Navigating Trade and Tariff Uncertainties
Amid ongoing global trade negotiations and economic shifts, particularly between the U.S. and global markets, Neves remains cautious but confident. Etihad’s exposure to the U.S. cargo market is minimal — just 3% — and passenger demand for U.S. routes remains stable.
“I’ve learned not to react to short-term volatility,” Neves stated. “If you focus on doing the right thing, the results follow. Trade wars and tariffs create temporary imbalances, but global trade will always find a way.”
Interestingly, Etihad has seen cargo performance improve even as global trade tensions simmer. Neves attributes this to Etihad’s efficient cargo utilization, which reportedly yields 20% higher cargo revenue per aircraft compared to competitors.
Etihad and the U.S.: A Strategic Relationship
The airline is also investing in strengthening its visibility and presence in the United States. One of the highlights mentioned by Neves was Etihad's contribution to Etihad Park in Queens, New York — a community development project that he says symbolizes the deepening relationship between the UAE and the U.S.
“We didn’t just go to the U.S. visit to talk about aircraft orders.
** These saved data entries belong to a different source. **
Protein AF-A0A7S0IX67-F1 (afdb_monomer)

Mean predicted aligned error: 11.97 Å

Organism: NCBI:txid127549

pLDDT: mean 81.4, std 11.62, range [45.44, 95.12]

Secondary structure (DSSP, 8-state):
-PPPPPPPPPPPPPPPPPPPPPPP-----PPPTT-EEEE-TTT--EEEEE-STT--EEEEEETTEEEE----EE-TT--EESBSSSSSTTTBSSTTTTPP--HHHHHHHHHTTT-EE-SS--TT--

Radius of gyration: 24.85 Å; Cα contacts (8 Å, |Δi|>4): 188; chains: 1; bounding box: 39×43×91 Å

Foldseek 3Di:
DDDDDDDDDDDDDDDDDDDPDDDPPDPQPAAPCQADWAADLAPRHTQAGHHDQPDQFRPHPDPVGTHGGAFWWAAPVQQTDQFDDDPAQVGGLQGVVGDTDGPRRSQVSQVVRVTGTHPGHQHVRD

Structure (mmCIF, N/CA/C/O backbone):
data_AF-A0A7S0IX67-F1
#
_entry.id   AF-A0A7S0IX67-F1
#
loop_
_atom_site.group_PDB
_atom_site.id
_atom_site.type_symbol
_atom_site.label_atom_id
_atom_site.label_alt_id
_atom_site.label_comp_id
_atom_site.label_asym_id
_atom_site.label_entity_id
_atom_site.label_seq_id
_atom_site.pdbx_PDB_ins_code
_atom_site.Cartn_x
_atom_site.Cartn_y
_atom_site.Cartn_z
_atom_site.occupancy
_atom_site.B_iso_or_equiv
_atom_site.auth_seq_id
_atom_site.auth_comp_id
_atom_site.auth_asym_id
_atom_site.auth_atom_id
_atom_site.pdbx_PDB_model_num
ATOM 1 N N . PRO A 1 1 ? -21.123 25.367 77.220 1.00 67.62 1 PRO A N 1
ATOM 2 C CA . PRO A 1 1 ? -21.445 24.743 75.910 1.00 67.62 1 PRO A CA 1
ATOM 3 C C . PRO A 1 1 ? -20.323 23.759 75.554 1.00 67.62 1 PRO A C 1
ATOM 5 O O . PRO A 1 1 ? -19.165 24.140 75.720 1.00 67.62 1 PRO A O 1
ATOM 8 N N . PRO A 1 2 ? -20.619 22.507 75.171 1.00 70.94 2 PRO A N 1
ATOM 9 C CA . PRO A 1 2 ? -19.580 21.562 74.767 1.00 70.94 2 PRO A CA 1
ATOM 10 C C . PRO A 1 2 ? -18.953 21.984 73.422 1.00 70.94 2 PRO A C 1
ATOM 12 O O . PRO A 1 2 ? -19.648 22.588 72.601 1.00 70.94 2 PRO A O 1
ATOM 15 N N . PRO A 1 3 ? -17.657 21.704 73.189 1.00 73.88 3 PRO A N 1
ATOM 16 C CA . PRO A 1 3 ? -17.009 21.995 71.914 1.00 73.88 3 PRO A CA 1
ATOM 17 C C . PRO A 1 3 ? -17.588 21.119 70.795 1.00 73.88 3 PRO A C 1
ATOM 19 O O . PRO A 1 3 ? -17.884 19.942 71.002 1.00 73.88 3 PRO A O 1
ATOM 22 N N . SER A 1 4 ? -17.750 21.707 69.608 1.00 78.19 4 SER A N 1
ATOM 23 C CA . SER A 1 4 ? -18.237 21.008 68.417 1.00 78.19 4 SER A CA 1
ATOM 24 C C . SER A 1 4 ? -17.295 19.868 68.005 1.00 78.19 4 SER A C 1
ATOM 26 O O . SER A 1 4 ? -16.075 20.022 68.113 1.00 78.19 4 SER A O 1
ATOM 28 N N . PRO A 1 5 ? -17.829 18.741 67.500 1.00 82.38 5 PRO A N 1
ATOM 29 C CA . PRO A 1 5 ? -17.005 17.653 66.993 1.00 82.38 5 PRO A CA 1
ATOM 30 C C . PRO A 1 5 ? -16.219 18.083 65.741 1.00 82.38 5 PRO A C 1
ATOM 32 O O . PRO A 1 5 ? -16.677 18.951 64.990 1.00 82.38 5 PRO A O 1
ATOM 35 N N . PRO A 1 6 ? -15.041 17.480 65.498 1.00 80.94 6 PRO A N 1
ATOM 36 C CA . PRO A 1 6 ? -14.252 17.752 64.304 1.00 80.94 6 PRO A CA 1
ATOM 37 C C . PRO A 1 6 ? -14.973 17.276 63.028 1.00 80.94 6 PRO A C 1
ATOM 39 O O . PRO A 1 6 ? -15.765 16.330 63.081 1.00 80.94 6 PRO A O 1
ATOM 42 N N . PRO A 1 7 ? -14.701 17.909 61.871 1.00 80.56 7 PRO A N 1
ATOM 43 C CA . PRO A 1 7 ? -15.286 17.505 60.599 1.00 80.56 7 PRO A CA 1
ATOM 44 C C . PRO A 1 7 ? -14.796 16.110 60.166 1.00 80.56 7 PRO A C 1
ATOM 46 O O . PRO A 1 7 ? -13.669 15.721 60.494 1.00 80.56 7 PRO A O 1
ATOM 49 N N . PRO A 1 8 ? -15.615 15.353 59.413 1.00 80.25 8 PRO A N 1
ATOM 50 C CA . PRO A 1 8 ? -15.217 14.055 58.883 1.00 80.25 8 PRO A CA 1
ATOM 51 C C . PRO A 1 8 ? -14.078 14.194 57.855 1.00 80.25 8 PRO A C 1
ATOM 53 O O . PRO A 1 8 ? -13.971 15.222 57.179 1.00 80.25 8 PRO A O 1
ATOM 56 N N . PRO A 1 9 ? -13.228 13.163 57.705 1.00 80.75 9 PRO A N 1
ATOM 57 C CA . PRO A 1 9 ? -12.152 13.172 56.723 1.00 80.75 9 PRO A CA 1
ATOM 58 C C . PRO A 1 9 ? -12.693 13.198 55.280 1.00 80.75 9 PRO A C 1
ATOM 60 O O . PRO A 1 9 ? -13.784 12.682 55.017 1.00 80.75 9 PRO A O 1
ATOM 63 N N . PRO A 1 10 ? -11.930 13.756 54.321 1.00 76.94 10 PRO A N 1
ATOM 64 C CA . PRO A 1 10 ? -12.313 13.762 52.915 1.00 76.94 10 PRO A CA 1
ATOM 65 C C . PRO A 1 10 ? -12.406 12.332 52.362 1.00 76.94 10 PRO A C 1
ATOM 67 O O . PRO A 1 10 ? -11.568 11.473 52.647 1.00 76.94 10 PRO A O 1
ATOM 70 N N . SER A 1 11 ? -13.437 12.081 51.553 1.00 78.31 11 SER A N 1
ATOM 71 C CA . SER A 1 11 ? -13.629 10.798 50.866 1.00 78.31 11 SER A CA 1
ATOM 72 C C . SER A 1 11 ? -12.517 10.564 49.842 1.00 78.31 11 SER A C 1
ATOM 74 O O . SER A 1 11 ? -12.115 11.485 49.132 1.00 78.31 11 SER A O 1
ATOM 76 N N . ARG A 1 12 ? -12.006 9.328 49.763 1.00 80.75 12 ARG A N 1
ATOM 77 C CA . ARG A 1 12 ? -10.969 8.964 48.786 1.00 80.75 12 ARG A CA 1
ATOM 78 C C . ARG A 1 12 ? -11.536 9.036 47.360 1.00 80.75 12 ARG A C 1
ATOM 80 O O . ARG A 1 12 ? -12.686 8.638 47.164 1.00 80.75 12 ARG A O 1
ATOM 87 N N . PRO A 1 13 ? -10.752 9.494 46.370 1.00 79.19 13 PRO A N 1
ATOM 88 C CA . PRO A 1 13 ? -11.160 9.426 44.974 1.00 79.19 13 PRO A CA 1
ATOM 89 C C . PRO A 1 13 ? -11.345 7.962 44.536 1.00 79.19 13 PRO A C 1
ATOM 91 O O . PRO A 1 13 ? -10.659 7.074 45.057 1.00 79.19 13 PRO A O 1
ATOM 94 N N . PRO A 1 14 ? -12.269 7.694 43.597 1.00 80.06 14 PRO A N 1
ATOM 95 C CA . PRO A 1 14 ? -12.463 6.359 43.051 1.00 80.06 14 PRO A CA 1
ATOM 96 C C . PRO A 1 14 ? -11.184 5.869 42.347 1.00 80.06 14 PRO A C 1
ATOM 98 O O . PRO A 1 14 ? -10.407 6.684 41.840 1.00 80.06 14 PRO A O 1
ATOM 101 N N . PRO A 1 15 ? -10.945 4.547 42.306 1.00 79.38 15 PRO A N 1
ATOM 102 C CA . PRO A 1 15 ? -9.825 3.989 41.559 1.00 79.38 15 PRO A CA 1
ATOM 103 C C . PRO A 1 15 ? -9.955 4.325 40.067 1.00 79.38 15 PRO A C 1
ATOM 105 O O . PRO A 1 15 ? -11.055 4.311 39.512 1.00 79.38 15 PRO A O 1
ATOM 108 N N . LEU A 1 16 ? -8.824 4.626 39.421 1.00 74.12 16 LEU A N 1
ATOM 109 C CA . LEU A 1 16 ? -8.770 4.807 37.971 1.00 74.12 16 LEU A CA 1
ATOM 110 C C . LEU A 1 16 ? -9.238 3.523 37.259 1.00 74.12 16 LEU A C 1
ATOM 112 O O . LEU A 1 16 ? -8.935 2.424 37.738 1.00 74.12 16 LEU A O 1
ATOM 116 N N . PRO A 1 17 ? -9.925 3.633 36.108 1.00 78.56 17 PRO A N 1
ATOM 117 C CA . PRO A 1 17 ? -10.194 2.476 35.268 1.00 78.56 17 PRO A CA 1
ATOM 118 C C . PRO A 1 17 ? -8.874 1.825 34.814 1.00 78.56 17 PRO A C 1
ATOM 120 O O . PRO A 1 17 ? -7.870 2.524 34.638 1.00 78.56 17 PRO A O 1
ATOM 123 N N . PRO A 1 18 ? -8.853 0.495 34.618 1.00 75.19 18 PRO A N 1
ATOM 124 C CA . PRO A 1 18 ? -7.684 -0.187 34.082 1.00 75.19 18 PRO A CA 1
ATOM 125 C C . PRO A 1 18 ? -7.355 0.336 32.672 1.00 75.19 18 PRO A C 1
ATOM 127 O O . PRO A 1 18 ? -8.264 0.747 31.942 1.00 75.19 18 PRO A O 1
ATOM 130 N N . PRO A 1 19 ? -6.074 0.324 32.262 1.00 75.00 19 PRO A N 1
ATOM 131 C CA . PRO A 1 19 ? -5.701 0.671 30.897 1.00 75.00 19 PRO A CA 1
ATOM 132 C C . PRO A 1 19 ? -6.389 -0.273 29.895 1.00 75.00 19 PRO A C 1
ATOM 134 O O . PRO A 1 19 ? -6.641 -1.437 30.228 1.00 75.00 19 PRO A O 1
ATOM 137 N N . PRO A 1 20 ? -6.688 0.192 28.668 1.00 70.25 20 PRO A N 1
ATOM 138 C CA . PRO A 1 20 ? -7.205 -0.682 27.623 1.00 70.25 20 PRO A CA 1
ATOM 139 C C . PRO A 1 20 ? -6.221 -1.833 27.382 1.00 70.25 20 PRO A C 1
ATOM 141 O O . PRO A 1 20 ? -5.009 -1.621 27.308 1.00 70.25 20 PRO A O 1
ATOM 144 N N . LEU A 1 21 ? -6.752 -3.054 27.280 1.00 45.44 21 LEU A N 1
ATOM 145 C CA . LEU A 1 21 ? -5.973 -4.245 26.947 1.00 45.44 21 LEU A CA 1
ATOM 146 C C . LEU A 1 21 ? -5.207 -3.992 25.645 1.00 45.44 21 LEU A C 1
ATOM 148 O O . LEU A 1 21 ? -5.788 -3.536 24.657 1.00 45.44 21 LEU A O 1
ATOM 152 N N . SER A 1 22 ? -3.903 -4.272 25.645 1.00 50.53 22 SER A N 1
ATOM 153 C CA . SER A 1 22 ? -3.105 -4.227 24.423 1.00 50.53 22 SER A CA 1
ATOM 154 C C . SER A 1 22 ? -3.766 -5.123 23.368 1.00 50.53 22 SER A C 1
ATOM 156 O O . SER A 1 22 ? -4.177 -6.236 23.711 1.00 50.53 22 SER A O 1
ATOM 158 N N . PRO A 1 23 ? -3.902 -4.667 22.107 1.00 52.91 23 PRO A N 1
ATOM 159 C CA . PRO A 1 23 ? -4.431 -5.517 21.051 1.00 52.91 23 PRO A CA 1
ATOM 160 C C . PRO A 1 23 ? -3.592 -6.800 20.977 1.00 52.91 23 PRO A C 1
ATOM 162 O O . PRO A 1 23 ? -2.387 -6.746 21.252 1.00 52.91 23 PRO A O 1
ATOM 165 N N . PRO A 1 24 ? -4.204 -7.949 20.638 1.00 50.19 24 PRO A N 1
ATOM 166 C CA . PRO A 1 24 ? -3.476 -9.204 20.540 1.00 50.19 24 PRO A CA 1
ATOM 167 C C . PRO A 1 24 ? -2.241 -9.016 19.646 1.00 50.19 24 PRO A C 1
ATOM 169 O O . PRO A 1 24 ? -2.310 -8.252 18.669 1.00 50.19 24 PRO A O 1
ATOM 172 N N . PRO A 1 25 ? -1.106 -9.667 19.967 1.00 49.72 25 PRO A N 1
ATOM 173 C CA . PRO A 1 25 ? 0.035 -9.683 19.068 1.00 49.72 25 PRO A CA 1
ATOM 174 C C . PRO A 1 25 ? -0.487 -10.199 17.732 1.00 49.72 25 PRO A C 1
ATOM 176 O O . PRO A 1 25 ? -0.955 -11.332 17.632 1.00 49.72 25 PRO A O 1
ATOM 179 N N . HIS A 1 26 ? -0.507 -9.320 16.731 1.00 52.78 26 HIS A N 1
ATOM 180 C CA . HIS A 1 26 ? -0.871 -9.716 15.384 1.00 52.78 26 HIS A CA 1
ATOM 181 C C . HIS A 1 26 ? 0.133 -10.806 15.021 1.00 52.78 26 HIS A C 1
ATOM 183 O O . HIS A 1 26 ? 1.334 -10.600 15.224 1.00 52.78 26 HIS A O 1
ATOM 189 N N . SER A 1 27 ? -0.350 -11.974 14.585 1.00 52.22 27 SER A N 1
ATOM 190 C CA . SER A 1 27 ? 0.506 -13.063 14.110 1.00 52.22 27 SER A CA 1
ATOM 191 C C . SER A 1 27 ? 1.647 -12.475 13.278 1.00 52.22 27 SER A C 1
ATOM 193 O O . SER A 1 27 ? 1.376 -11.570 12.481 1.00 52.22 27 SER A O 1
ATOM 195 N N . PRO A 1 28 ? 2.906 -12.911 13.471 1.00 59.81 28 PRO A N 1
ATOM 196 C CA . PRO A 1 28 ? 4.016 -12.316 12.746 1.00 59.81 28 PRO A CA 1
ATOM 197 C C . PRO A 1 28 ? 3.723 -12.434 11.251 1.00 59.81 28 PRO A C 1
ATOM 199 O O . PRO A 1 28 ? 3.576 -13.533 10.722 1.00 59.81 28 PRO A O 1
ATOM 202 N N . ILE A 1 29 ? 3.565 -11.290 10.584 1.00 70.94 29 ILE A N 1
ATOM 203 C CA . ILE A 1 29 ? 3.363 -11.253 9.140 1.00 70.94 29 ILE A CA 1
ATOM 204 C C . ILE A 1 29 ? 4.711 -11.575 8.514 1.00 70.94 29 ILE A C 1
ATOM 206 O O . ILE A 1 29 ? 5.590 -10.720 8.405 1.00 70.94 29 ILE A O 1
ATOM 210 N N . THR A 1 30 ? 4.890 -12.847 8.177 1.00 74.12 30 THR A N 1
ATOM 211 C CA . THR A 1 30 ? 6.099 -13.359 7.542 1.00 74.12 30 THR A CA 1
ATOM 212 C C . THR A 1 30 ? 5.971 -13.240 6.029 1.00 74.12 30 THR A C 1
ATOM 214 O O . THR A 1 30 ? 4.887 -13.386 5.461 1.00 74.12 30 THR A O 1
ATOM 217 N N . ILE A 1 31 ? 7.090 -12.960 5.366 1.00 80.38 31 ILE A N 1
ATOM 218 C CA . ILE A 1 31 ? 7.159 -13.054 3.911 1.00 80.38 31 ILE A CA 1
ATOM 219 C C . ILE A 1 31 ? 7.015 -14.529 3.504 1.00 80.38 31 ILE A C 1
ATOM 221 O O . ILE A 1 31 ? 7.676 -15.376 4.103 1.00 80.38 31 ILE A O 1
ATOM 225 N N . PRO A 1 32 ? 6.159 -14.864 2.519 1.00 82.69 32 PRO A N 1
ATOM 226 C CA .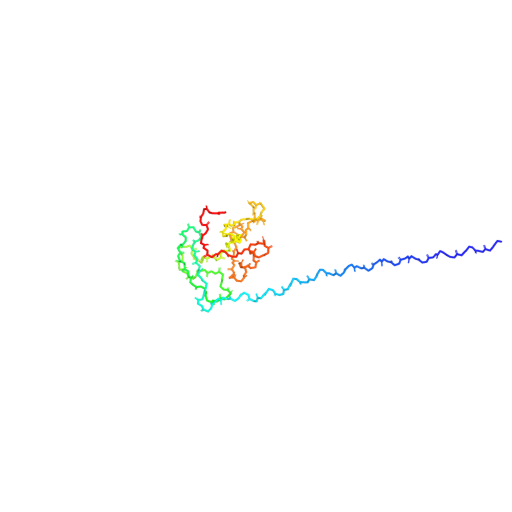 PRO A 1 32 ? 6.062 -16.227 2.002 1.00 82.69 32 PRO A CA 1
ATOM 227 C C . PRO A 1 32 ? 7.419 -16.740 1.502 1.00 82.69 32 PRO A C 1
ATOM 229 O O . PRO A 1 32 ? 8.195 -15.960 0.959 1.00 82.69 32 PRO A O 1
ATOM 232 N N . ASP A 1 33 ? 7.671 -18.053 1.562 1.00 82.69 33 ASP A N 1
ATOM 233 C CA . ASP A 1 33 ? 8.946 -18.652 1.106 1.00 82.69 33 ASP A CA 1
ATOM 234 C C . ASP A 1 33 ? 9.296 -18.318 -0.355 1.00 82.69 33 ASP A C 1
ATOM 236 O O . ASP A 1 33 ? 10.459 -18.267 -0.748 1.00 82.69 33 ASP A O 1
ATOM 240 N N . ARG A 1 34 ? 8.273 -18.092 -1.189 1.00 83.81 34 ARG A N 1
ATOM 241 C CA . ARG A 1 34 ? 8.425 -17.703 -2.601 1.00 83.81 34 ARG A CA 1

We highlighted our long-standing partnerships and future commitments,” said Neves.
What’s Next?
With a powerful combination of financial health, disciplined planning, and strategic fleet growth, Etihad Airways appears well-positioned to solidify its role as a global aviation leader. From retrofitting current aircraft to launching next-gen long-haul flights, the airline is sending a clear message: Etihad isn’t just flying — it’s preparing to soar.